Records from a dataset:
···
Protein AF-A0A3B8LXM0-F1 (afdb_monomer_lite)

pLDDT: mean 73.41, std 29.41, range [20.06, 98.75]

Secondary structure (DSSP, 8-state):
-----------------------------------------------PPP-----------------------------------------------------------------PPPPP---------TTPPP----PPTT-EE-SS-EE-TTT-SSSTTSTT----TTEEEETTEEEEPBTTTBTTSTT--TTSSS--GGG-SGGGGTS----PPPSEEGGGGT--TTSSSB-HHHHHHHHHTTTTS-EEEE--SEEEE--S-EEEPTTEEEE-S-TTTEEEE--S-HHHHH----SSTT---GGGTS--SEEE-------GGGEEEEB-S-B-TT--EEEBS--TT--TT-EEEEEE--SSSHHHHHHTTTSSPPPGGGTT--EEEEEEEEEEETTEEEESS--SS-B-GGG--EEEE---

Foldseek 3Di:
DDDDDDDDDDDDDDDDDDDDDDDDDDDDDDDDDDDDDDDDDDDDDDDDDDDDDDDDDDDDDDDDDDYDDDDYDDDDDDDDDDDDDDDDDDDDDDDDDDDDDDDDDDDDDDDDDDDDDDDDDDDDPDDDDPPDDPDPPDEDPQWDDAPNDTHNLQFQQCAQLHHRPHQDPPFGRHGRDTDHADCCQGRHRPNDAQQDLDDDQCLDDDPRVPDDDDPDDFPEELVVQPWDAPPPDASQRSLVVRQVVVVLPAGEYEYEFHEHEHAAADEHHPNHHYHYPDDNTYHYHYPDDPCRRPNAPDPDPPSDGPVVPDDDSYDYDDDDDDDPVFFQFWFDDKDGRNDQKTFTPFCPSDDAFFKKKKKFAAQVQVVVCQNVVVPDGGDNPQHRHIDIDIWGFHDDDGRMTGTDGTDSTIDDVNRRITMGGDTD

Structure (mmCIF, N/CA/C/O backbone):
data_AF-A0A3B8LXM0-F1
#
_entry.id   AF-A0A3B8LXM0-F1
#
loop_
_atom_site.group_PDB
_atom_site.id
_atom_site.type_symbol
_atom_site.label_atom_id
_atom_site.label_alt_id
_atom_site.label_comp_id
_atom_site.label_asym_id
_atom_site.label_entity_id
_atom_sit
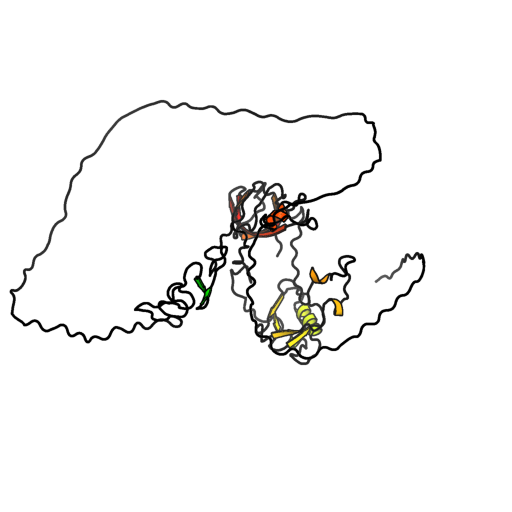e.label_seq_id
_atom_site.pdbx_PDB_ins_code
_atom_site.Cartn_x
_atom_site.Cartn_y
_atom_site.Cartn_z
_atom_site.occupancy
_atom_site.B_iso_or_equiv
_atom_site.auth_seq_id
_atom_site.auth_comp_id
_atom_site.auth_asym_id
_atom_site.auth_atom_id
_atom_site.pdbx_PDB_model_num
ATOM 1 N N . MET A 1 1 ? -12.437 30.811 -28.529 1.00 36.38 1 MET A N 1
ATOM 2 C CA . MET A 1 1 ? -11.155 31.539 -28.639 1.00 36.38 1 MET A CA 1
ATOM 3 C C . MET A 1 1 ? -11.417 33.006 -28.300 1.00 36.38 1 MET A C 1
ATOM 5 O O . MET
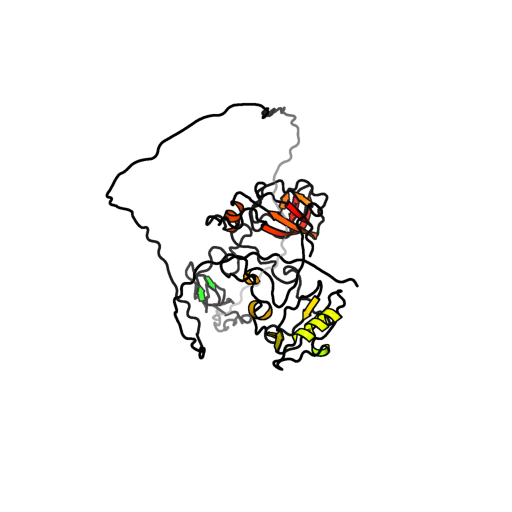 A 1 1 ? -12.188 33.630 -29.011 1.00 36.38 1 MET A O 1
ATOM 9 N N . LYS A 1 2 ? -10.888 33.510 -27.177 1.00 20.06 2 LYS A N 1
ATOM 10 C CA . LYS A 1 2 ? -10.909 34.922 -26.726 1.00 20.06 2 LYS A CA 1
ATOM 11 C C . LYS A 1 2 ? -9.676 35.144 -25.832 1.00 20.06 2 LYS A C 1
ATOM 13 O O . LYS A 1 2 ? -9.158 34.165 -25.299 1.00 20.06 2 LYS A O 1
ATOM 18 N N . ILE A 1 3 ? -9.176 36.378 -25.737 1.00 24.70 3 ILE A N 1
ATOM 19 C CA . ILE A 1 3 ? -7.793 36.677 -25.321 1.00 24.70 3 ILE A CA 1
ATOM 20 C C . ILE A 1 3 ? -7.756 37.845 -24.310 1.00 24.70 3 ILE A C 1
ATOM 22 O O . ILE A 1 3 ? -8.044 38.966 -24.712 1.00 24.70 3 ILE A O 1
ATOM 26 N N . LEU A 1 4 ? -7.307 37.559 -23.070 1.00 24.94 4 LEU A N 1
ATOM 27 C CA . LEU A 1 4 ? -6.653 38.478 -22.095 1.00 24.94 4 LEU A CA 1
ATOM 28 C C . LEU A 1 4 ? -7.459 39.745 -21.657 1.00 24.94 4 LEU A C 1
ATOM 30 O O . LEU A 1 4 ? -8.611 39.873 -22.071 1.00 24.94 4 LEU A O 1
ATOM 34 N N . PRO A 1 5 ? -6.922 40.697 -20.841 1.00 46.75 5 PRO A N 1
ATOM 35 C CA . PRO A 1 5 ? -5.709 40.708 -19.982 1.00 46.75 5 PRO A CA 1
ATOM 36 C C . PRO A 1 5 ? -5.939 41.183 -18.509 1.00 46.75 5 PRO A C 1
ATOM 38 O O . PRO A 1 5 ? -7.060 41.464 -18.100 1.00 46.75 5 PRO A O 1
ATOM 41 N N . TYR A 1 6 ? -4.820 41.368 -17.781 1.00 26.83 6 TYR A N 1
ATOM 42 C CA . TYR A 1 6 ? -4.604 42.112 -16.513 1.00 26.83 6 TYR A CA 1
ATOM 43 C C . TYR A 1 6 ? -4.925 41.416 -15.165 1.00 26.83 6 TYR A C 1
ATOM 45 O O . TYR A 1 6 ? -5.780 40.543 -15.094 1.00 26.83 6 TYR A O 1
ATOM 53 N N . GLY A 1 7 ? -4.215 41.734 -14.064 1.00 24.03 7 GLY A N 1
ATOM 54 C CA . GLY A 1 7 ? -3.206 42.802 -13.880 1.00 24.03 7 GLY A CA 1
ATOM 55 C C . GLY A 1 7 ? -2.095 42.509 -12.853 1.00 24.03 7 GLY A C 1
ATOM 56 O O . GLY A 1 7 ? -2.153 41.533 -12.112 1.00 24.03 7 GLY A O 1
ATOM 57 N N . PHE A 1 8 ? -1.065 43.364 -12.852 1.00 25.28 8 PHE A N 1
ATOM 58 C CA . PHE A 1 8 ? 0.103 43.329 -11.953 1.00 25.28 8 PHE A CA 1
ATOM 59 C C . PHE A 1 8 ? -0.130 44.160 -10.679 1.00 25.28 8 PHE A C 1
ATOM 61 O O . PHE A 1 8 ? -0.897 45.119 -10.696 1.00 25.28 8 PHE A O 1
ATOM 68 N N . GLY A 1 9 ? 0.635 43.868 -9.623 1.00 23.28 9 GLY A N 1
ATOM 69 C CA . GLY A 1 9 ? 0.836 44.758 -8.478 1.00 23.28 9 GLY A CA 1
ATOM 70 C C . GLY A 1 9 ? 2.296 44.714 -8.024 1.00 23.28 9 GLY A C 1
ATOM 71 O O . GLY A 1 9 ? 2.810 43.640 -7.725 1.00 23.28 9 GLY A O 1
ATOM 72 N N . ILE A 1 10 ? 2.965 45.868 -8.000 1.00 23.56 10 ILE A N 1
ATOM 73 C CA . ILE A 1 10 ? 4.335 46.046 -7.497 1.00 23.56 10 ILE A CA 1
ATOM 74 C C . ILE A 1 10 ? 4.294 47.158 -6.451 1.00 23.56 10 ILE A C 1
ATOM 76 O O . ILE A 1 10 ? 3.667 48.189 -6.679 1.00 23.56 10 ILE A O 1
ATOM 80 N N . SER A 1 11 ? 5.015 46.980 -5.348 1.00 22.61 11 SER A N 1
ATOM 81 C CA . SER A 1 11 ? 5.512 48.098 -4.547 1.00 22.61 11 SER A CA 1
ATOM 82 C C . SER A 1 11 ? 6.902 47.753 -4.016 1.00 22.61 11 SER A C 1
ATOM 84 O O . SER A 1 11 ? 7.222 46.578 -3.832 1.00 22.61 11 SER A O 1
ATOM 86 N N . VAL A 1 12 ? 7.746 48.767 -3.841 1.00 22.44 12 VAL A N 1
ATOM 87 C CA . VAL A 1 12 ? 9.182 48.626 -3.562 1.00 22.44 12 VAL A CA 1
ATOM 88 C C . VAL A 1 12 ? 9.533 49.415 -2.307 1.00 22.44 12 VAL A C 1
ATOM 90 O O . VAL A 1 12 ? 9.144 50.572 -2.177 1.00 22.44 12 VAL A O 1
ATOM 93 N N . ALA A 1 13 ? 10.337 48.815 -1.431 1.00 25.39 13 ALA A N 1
···
Work task: Using the data above, repeat exactly the lines that begin at the line with "ATOM 69 C CA" and end at the line with "ATOM 86 N N", both ends included.

Worked solution:
ATOM 69 C CA . GLY A 1 9 ? 0.836 44.758 -8.478 1.00 23.28 9 GLY A CA 1
ATOM 70 C C . GLY A 1 9 ? 2.296 44.714 -8.024 1.00 23.28 9 GLY A C 1
ATOM 71 O O . GLY A 1 9 ? 2.810 43.640 -7.725 1.00 23.28 9 GLY A O 1
ATOM 72 N N . ILE A 1 10 ? 2.965 45.868 -8.000 1.00 23.56 10 ILE A N 1
ATOM 73 C CA . ILE A 1 10 ? 4.335 46.046 -7.497 1.00 23.56 10 ILE A CA 1
ATOM 74 C C . ILE A 1 10 ? 4.294 47.158 -6.451 1.00 23.56 10 ILE A C 1
ATOM 76 O O . ILE A 1 10 ? 3.667 48.189 -6.679 1.00 23.56 10 ILE A O 1
ATOM 80 N N . SER A 1 11 ? 5.015 46.980 -5.348 1.00 22.61 11 SER A N 1
ATOM 81 C CA . SER A 1 11 ? 5.512 48.098 -4.547 1.00 22.61 11 SER A CA 1
ATOM 82 C C . SER A 1 11 ? 6.902 47.753 -4.016 1.00 22.61 11 SER A C 1
ATOM 84 O O . SER A 1 11 ? 7.222 46.578 -3.832 1.00 22.61 11 SER A O 1
ATOM 86 N N . VAL A 1 12 ? 7.746 48.767 -3.841 1.00 22.44 12 VAL A N 1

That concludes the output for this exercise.